Cawthorn should provide names for his allegations of orgies and cocaine

If North Carolina GOP Rep. Madison Cawthorn of North Carolina actually has seen fellow members of Congress doing cocaine, he needs to name them and report them to authorities.

Cawthorn, now 26 years old and in a wheelchair, rode false claims of a Naval Academy career cut short by a car accident to his upset win for Congress in 2020. In the 15 months since then, he has generated an almost unending river of controversy through outlandish statements and actions, most recently calling the besieged Ukrainian government “incredibly corrupt and incredibly evil.”
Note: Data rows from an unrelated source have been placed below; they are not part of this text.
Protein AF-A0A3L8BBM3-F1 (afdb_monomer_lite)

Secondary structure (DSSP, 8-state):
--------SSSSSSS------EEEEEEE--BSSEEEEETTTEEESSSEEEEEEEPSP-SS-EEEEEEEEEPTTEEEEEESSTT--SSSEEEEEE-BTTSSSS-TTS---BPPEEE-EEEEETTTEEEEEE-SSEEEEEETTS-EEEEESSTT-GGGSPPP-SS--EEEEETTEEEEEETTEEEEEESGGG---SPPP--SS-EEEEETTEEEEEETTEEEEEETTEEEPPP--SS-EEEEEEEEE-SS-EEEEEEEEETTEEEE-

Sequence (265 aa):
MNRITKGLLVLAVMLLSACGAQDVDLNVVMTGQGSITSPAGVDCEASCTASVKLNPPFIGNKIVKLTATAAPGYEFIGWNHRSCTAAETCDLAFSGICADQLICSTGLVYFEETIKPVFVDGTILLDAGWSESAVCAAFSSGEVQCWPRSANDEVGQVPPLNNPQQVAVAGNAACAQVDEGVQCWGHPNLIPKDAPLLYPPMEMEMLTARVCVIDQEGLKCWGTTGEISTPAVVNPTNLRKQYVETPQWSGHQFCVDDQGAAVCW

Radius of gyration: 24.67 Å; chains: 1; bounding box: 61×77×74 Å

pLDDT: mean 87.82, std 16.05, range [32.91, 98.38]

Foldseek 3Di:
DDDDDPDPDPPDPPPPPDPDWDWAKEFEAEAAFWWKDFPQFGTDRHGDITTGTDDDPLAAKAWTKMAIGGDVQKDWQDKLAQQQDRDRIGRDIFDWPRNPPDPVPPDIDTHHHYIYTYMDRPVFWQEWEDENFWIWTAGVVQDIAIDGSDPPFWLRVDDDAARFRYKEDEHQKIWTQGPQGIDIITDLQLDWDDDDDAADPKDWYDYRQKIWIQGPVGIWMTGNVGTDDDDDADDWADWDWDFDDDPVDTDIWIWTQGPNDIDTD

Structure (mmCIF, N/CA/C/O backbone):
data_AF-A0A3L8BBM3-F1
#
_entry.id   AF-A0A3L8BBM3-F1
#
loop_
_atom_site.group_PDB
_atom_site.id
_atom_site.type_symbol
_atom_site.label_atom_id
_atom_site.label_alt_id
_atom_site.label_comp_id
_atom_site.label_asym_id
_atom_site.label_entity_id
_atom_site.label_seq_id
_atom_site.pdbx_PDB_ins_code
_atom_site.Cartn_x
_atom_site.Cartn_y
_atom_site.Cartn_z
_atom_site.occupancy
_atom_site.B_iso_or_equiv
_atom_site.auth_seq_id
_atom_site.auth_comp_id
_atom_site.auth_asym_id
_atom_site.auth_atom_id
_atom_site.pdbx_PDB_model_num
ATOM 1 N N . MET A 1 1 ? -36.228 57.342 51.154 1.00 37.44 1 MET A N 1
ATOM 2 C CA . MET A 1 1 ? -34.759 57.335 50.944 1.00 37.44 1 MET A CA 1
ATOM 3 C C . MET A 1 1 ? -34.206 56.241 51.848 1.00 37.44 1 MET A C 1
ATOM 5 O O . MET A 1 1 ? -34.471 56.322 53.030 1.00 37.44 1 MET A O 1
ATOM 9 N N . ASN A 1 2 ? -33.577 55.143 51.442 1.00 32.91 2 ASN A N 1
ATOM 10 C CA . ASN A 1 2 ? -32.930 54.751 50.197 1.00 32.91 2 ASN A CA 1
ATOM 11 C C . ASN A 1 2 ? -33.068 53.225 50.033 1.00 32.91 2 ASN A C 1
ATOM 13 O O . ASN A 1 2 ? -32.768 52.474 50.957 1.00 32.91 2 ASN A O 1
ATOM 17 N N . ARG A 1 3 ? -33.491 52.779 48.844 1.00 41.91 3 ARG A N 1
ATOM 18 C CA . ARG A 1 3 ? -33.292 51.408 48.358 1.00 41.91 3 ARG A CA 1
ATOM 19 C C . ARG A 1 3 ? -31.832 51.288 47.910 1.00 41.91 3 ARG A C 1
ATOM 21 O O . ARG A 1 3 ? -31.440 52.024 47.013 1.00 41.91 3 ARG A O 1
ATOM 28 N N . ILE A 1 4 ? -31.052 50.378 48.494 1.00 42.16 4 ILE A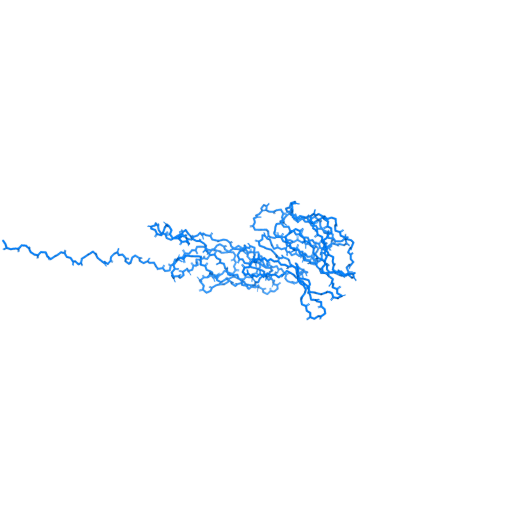 N 1
ATOM 29 C CA . ILE A 1 4 ? -29.744 49.965 47.957 1.00 42.16 4 ILE A CA 1
ATOM 30 C C . ILE A 1 4 ? -29.732 48.431 47.871 1.00 42.16 4 ILE A C 1
ATOM 32 O O . ILE A 1 4 ? -29.500 47.719 48.843 1.00 42.16 4 ILE A O 1
ATOM 36 N N . THR A 1 5 ? -30.150 47.962 46.696 1.00 38.44 5 THR A N 1
ATOM 37 C CA . THR A 1 5 ? -29.605 46.833 45.921 1.00 38.44 5 THR A CA 1
ATOM 38 C C . THR A 1 5 ? -28.733 45.800 46.660 1.00 38.44 5 THR A C 1
ATOM 40 O O . THR A 1 5 ? -27.510 45.862 46.641 1.00 38.44 5 THR A O 1
ATOM 43 N N . LYS A 1 6 ? -29.373 44.747 47.191 1.00 39.03 6 LYS A N 1
ATOM 44 C CA . LYS A 1 6 ? -28.770 43.417 47.428 1.00 39.03 6 LYS A CA 1
ATOM 45 C C . LYS A 1 6 ? -29.146 42.468 46.285 1.00 39.03 6 LYS A C 1
ATOM 47 O O . LYS A 1 6 ? -29.915 41.532 46.467 1.00 39.03 6 LYS A O 1
ATOM 52 N N . GLY A 1 7 ? -28.668 42.757 45.083 1.00 44.56 7 GLY A N 1
ATOM 53 C CA . GLY A 1 7 ? -29.008 41.975 43.898 1.00 44.56 7 GLY A CA 1
ATOM 54 C C . GLY A 1 7 ? -27.887 42.029 42.887 1.00 44.56 7 GLY A C 1
ATOM 55 O O . GLY A 1 7 ? -28.037 42.688 41.872 1.00 44.56 7 GLY A O 1
ATOM 56 N N . LEU A 1 8 ? -26.745 41.414 43.194 1.00 47.59 8 LEU A N 1
ATOM 57 C CA . LEU A 1 8 ? -25.646 41.290 42.238 1.00 47.59 8 LEU A CA 1
ATOM 58 C C . LEU A 1 8 ? -24.670 40.192 42.688 1.00 47.59 8 LEU A C 1
ATOM 60 O O . LEU A 1 8 ? -23.575 40.505 43.127 1.00 47.59 8 LEU A O 1
ATOM 64 N N . LEU A 1 9 ? -25.085 38.914 42.675 1.00 43.22 9 LEU A N 1
ATOM 65 C CA . LEU A 1 9 ? -24.151 37.766 42.760 1.00 43.22 9 LEU A CA 1
ATOM 66 C C . LEU A 1 9 ? -24.796 36.386 42.501 1.00 43.22 9 LEU A C 1
ATOM 68 O O . LEU A 1 9 ? -24.397 35.396 43.099 1.00 43.22 9 LEU A O 1
ATOM 72 N N . VAL A 1 10 ? -25.798 36.288 41.616 1.00 45.38 10 VAL A N 1
ATOM 73 C CA . VAL A 1 10 ? -26.370 34.974 41.214 1.00 45.38 10 VAL A CA 1
ATOM 74 C C . VAL A 1 10 ? -26.292 34.731 39.696 1.00 45.38 10 VAL A C 1
ATOM 76 O O . VAL A 1 10 ? -26.742 33.710 39.199 1.00 45.38 10 VAL A O 1
ATOM 79 N N . LEU A 1 11 ? -25.641 35.615 38.933 1.00 45.09 11 LEU A N 1
ATOM 80 C CA . LEU A 1 11 ? -25.516 35.485 37.474 1.00 45.09 11 LEU A CA 1
ATOM 81 C C . LEU A 1 11 ? -24.045 35.510 37.018 1.00 45.09 11 LEU A C 1
ATOM 83 O O . LEU A 1 11 ? -23.640 36.369 36.247 1.00 45.09 11 LEU A O 1
ATOM 87 N N . ALA A 1 12 ? -23.210 34.605 37.538 1.00 41.53 12 ALA A N 1
ATOM 88 C CA . ALA A 1 12 ? -21.835 34.441 37.039 1.00 41.53 12 ALA A CA 1
ATOM 89 C C . ALA A 1 12 ? -21.242 33.027 37.219 1.00 41.53 12 ALA A C 1
ATOM 91 O O . ALA A 1 12 ? -20.029 32.869 37.156 1.00 41.53 12 ALA A O 1
ATOM 92 N N . VAL A 1 13 ? -22.062 31.989 37.440 1.00 43.72 13 VAL A N 1
ATOM 93 C CA . VAL A 1 13 ? -21.567 30.594 37.568 1.00 43.72 13 VAL A CA 1
ATOM 94 C C . VAL A 1 13 ? -22.323 29.616 36.650 1.00 43.72 13 VAL A C 1
ATOM 96 O O . VAL A 1 13 ? -22.301 28.412 36.850 1.00 43.72 13 VAL A O 1
ATOM 99 N N . MET A 1 14 ? -22.971 30.109 35.590 1.00 41.91 14 MET A N 1
ATOM 100 C CA . MET A 1 14 ? -23.561 29.262 34.534 1.00 41.91 14 MET A CA 1
ATOM 101 C C . MET A 1 14 ? -23.004 29.587 33.138 1.00 41.91 14 MET A C 1
ATOM 103 O O . MET A 1 14 ? -23.732 29.587 32.156 1.00 41.91 14 MET A O 1
ATOM 107 N N . LEU A 1 15 ? -21.703 29.885 33.048 1.00 42.12 15 LEU A N 1
ATOM 108 C CA . LEU A 1 15 ? -20.949 29.928 31.779 1.00 42.12 15 LEU A CA 1
ATOM 109 C C . LEU A 1 15 ? -19.621 29.152 31.846 1.00 42.12 15 LEU A C 1
ATOM 111 O O . LEU A 1 15 ? -18.774 29.275 30.972 1.00 42.12 15 LEU A O 1
ATOM 115 N N . LEU A 1 16 ? -19.456 28.296 32.857 1.00 42.62 16 LEU A N 1
ATOM 116 C CA . LEU A 1 16 ? -18.549 27.150 32.783 1.00 42.62 16 LEU A CA 1
ATOM 117 C C . LEU A 1 16 ? -19.401 25.931 32.418 1.00 42.62 16 LEU A C 1
ATOM 119 O O . LEU A 1 16 ? -19.478 24.962 33.169 1.00 42.62 16 LEU A O 1
ATOM 123 N N . SER A 1 17 ? -20.128 26.005 31.300 1.00 46.84 17 SER A N 1
ATOM 124 C CA . SER A 1 17 ? -20.677 24.799 30.689 1.00 46.84 17 SER A CA 1
ATOM 125 C C . SER A 1 17 ? -19.481 23.954 30.277 1.00 46.84 17 SER A C 1
ATOM 127 O O . SER A 1 17 ? -18.779 24.280 29.321 1.00 46.84 17 SER A O 1
ATOM 129 N N . ALA A 1 18 ? -19.217 22.949 31.105 1.00 44.72 18 ALA A N 1
ATOM 130 C CA . ALA A 1 18 ? -18.348 21.813 30.896 1.00 44.72 18 ALA A CA 1
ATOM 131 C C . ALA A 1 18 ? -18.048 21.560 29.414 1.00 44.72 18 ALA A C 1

Seemingly addicted to the spotlight, Cawthorn in an interview aired last week made two shocking new claims. First, he seemed to say that older congressmen had invited him to “an orgy.” Second, he claimed that “some of the people who are leading on the movement to try and remove addiction in our county” have done “a key bump of cocaine right in front” of him. The context made it sound as if it was congressmen themselves having the orgies and snorting the cocaine, although he technically could be interpreted to have been referring to staffers.
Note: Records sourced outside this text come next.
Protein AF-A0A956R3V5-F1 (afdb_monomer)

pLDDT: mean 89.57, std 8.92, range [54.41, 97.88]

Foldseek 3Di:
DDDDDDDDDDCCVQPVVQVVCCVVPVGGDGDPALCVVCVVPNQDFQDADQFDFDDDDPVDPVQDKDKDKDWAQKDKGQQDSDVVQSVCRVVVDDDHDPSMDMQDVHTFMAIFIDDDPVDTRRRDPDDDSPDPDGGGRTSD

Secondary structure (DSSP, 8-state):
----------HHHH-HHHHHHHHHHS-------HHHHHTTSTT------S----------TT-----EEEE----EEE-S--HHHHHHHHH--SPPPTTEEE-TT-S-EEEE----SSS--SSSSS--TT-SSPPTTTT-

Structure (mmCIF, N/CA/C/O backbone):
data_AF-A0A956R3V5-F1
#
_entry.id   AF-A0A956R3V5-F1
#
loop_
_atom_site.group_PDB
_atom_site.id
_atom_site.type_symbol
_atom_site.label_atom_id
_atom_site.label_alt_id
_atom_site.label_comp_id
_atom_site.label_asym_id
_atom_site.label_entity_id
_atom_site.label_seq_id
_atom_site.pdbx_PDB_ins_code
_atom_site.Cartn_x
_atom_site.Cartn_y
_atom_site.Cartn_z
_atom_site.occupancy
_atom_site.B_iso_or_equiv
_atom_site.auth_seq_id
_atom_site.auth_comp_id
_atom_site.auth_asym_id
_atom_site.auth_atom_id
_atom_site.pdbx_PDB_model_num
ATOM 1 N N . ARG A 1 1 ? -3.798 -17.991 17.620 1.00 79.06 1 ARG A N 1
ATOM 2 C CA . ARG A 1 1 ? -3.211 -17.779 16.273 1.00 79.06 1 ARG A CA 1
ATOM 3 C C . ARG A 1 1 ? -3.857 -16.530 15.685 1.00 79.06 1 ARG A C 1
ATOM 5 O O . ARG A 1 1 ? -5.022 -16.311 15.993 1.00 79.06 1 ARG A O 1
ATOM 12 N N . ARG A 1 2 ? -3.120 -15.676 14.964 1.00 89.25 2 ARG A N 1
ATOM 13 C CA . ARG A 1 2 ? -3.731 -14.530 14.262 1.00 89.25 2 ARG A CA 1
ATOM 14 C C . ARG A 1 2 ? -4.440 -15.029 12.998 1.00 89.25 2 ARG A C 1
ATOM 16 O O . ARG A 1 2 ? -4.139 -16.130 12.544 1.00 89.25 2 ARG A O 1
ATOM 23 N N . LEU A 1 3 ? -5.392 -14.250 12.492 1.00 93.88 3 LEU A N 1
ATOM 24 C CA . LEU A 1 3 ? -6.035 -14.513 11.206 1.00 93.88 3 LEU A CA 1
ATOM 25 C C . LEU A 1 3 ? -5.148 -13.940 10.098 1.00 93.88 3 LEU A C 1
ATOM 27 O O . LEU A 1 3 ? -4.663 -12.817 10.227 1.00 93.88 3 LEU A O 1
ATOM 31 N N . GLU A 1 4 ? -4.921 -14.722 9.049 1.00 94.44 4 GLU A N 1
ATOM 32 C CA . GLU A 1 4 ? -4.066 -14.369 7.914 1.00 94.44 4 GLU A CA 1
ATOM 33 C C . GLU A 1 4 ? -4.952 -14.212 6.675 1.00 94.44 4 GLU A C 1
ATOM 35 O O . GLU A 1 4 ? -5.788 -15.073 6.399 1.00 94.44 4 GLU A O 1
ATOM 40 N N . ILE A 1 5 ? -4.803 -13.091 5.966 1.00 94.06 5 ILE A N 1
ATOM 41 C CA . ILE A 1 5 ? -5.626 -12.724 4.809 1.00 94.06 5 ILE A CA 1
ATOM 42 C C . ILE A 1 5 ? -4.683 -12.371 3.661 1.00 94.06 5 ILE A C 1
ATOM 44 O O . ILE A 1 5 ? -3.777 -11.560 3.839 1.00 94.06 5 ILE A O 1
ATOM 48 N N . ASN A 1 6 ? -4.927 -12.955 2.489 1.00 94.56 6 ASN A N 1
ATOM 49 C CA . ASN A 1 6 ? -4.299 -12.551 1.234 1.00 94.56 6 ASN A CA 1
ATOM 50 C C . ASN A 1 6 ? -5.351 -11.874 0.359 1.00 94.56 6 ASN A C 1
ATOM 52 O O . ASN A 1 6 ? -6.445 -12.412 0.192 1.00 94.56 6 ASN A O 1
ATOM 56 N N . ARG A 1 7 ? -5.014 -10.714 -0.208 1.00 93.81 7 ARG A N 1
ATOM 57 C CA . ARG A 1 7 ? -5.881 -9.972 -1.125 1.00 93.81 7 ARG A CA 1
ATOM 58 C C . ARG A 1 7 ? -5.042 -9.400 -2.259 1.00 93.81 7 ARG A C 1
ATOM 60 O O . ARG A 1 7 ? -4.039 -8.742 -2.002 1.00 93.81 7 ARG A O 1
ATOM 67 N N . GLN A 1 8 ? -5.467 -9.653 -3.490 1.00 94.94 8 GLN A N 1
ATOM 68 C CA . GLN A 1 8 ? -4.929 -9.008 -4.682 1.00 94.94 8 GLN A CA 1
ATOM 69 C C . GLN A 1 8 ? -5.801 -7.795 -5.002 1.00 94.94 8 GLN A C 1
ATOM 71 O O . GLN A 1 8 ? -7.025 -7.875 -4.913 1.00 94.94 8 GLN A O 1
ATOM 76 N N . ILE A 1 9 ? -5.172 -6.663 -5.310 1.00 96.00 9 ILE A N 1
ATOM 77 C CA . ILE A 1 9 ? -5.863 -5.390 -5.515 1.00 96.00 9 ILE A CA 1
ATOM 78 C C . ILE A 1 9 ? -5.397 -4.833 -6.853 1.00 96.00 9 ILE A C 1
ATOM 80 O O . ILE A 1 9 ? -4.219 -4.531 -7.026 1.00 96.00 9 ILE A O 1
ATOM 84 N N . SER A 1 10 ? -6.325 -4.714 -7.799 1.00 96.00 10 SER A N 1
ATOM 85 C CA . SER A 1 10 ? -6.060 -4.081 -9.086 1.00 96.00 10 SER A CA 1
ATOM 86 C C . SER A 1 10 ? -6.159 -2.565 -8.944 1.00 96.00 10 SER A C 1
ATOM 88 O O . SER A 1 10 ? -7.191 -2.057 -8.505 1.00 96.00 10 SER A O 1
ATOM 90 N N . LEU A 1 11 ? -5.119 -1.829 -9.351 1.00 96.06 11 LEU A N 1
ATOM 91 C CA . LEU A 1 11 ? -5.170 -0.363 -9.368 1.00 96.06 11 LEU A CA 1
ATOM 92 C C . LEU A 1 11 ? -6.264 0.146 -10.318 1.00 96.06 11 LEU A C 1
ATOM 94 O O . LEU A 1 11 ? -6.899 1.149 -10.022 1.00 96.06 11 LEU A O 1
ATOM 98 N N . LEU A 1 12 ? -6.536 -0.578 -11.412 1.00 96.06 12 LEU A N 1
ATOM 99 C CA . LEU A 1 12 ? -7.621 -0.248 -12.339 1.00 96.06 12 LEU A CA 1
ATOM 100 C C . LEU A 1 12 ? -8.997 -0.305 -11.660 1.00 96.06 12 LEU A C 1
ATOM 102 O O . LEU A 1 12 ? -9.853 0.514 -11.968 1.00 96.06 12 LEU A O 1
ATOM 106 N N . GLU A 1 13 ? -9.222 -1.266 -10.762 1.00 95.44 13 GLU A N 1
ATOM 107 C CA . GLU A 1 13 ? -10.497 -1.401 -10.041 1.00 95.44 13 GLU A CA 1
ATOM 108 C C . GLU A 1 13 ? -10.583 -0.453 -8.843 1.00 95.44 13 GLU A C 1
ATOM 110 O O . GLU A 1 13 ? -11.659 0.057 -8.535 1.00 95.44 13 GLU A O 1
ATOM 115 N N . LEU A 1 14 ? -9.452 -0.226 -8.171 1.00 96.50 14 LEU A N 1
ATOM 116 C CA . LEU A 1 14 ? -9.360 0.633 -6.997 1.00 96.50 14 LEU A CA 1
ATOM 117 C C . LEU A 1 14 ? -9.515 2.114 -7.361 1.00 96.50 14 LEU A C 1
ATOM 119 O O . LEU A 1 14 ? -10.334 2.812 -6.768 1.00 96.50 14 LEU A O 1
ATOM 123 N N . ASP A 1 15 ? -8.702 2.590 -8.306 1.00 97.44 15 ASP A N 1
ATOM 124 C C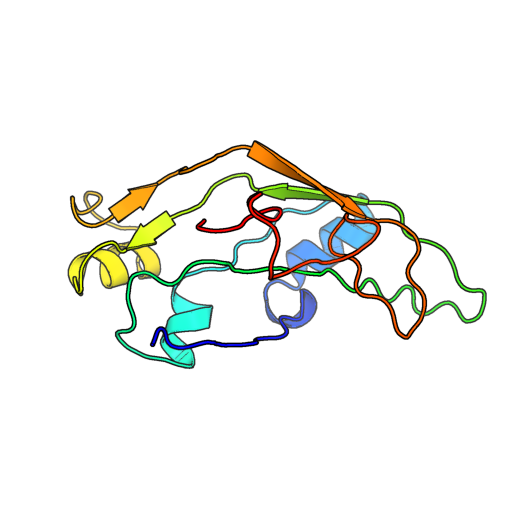A . ASP A 1 15 ? -8.661 3.982 -8.742 1.00 97.44 15 ASP A CA 1
ATOM 125 C C . ASP A 1 15 ? -8.182 4.072 -10.210 1.00 97.44 15 ASP A C 1
ATOM 127 O O . ASP A 1 15 ? -6.984 4.218 -10.492 1.00 97.44 15 ASP A O 1
ATOM 131 N N . PRO A 1 16 ? -9.120 4.025 -11.178 1.00 97.38 16 PRO A N 1
ATOM 132 C CA . PRO A 1 16 ? -8.795 4.164 -12.594 1.00 97.38 16 PRO A CA 1
ATOM 133 C C . PRO A 1 16 ? -8.081 5.482 -12.925 1.00 97.38 16 PRO A C 1
ATOM 135 O O . PRO A 1 16 ? -7.309 5.546 -13.883 1.00 97.38 16 PRO A O 1
ATOM 138 N N . LEU A 1 17 ? -8.338 6.550 -12.161 1.00 97.88 17 LEU A N 1
ATOM 139 C CA . LEU A 1 17 ? -7.722 7.850 -12.402 1.00 97.88 17 LEU A CA 1
ATOM 140 C C . LEU A 1 17 ? -6.253 7.841 -11.973 1.00 97.88 17 LEU A C 1
ATOM 142 O O . LEU A 1 17 ? -5.420 8.387 -12.697 1.00 97.88 17 LEU A O 1
ATOM 146 N N . ALA A 1 18 ? -5.923 7.198 -10.851 1.00 97.69 18 ALA A N 1
ATOM 147 C CA . ALA A 1 18 ? -4.539 6.989 -10.432 1.00 97.69 18 ALA A CA 1
ATOM 148 C C . ALA A 1 18 ? -3.754 6.188 -11.482 1.00 97.69 18 ALA A C 1
ATOM 150 O O . ALA A 1 18 ? -2.636 6.569 -11.828 1.00 97.69 18 ALA A O 1
ATOM 151 N N . LEU A 1 19 ? -4.357 5.149 -12.072 1.00 96.06 19 LEU A N 1
ATOM 152 C CA . LEU A 1 19 ? -3.725 4.403 -13.163 1.00 96.06 19 LEU A CA 1
ATOM 153 C C . LEU A 1 19 ? -3.458 5.288 -14.392 1.00 96.06 19 LEU A C 1
ATOM 155 O O . LEU A 1 19 ? -2.355 5.270 -14.938 1.00 96.06 19 LEU A O 1
ATOM 159 N N . LEU A 1 20 ? -4.433 6.102 -14.805 1.00 96.25 20 LEU A N 1
ATOM 160 C CA . LEU A 1 20 ? -4.246 7.047 -15.913 1.00 96.25 20 LEU A CA 1
ATOM 161 C C . LEU A 1 20 ? -3.137 8.066 -15.615 1.00 96.25 20 LEU A C 1
ATOM 163 O O . LEU A 1 20 ? -2.362 8.419 -16.503 1.00 96.25 20 LEU A O 1
ATOM 167 N N . GLN A 1 21 ? -3.036 8.539 -14.370 1.00 97.19 21 GLN A N 1
ATOM 168 C CA . GLN A 1 21 ? -1.952 9.428 -13.949 1.00 97.19 21 GLN A CA 1
ATOM 169 C C . GLN A 1 21 ? -0.595 8.731 -14.007 1.00 97.19 21 GLN A C 1
ATOM 171 O O . GLN A 1 21 ? 0.348 9.321 -14.531 1.00 97.19 21 GLN A O 1
ATOM 176 N N . LEU A 1 22 ? -0.512 7.480 -13.549 1.00 94.50 22 LEU A N 1
ATOM 177 C CA . LEU A 1 22 ? 0.704 6.680 -13.625 1.00 94.50 22 LEU A CA 1
ATOM 178 C C . LEU A 1 22 ? 1.167 6.527 -15.078 1.00 94.50 22 LEU A C 1
ATOM 180 O O . LEU A 1 22 ? 2.327 6.792 -15.377 1.00 94.50 22 LEU A O 1
ATOM 184 N N . GLN A 1 23 ? 0.252 6.196 -15.991 1.00 92.44 23 GLN A N 1
ATOM 185 C CA . GLN A 1 23 ? 0.551 6.059 -17.420 1.00 92.44 23 GLN A CA 1
ATOM 186 C C . GLN A 1 23 ? 0.970 7.386 -18.069 1.00 92.44 23 GLN A C 1
ATOM 188 O O . GLN A 1 23 ? 1.873 7.412 -18.900 1.00 92.44 23 GLN A O 1
ATOM 193 N N . ALA A 1 24 ? 0.327 8.497 -17.700 1.00 95.31 24 ALA A N 1
ATOM 194 C CA . ALA A 1 24 ? 0.578 9.797 -18.320 1.00 95.31 24 ALA A CA 1
ATOM 195 C C . ALA A 1 24 ? 1.801 10.536 -17.749 1.00 95.31 24 ALA A C 1
ATOM 197 O O . ALA A 1 24 ? 2.439 11.306 -18.466 1.00 95.31 24 ALA A O 1
ATOM 198 N N . LYS A 1 25 ? 2.095 10.368 -16.455 1.00 96.50 25 LYS A N 1
ATOM 199 C CA . LYS A 1 25 ? 3.101 11.156 -15.717 1.00 96.50 25 LYS A CA 1
ATOM 200 C C . LYS A 1 25 ? 4.251 10.322 -15.155 1.00 96.50 25 LYS A C 1
ATOM 202 O O . LYS A 1 25 ? 5.244 10.903 -14.730 1.00 96.50 25 LYS A O 1
ATOM 207 N N . GLY A 1 26 ? 4.118 8.996 -15.117 1.00 93.19 26 GLY A N 1
ATOM 208 C CA . GLY A 1 26 ? 5.079 8.095 -14.477 1.00 93.19 26 GLY A CA 1
ATOM 209 C C . GLY A 1 26 ? 4.968 8.037 -12.950 1.00 93.19 26 GLY A C 1
ATOM 210 O O . GLY A 1 26 ? 5.812 7.425 -12.304 1.00 93.19 26 GLY A O 1
ATOM 211 N N . SER A 1 27 ? 3.951 8.666 -12.353 1.00 95.81 27 SER A N 1
ATOM 212 C CA . SER A 1 27 ? 3.688 8.601 -10.914 1.00 95.81 27 SER A CA 1
ATOM 213 C C . SER A 1 27 ? 2.202 8.747 -10.598 1.00 95.81 27 SER A C 1
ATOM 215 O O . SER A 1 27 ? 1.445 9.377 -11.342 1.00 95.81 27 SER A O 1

If Cawthorn is going to make such claims, he needs to back them up. Granted, most of us would rather not picture members of Congress in orgies, so keeping their names secret might do our imaginations a favor. The cocaine allegation, though, is a different subject.

Possession of cocaine is a federal crime and a felony in almost every state. If someone offers and shares the drug with anyone else, that distribution of cocaine is a federal felony. Cawthorn and every other congressman is formally sworn to uphold the Constitution. If a staffer uses cocaine in Cawthorn’s presence, he must act. At the very least, he should tell the user to stop and urge him to get help — on pain of being reported to the police if he refuses.

And if the user is a congressman, Cawthorn should do more. He should inform the voters of his colleague’s flagrant law-breaking, and he should immediately report what he saw to federal law enforcement. Cawthorn’s own duty to uphold the Constitution and laws of the United States definitely extends to a duty to report others who commit a felony after swearing the same oath. The public has a right to not be represented by people committing crimes.

Granted, Cawthorn’s history of stretching the truth means that these wild claims might need to be taken with a few grains of salt. If he isn’t, um, exaggerating, though, then he has opened what onetime Arkansas Gov. Frank White called “a whole box of Pandoras.” Once opened, the box cannot be shut again nor in this case should it be closed. In most cases, especially involving elected officials, the failure to report a crime is itself a crime called misprision of felony. At the very least, it is an ethical duty — a duty that Cawthorn must fulfill or else admit that he was not telling the truth.

And if that admission brings him a whole orgy of recriminations, so be it.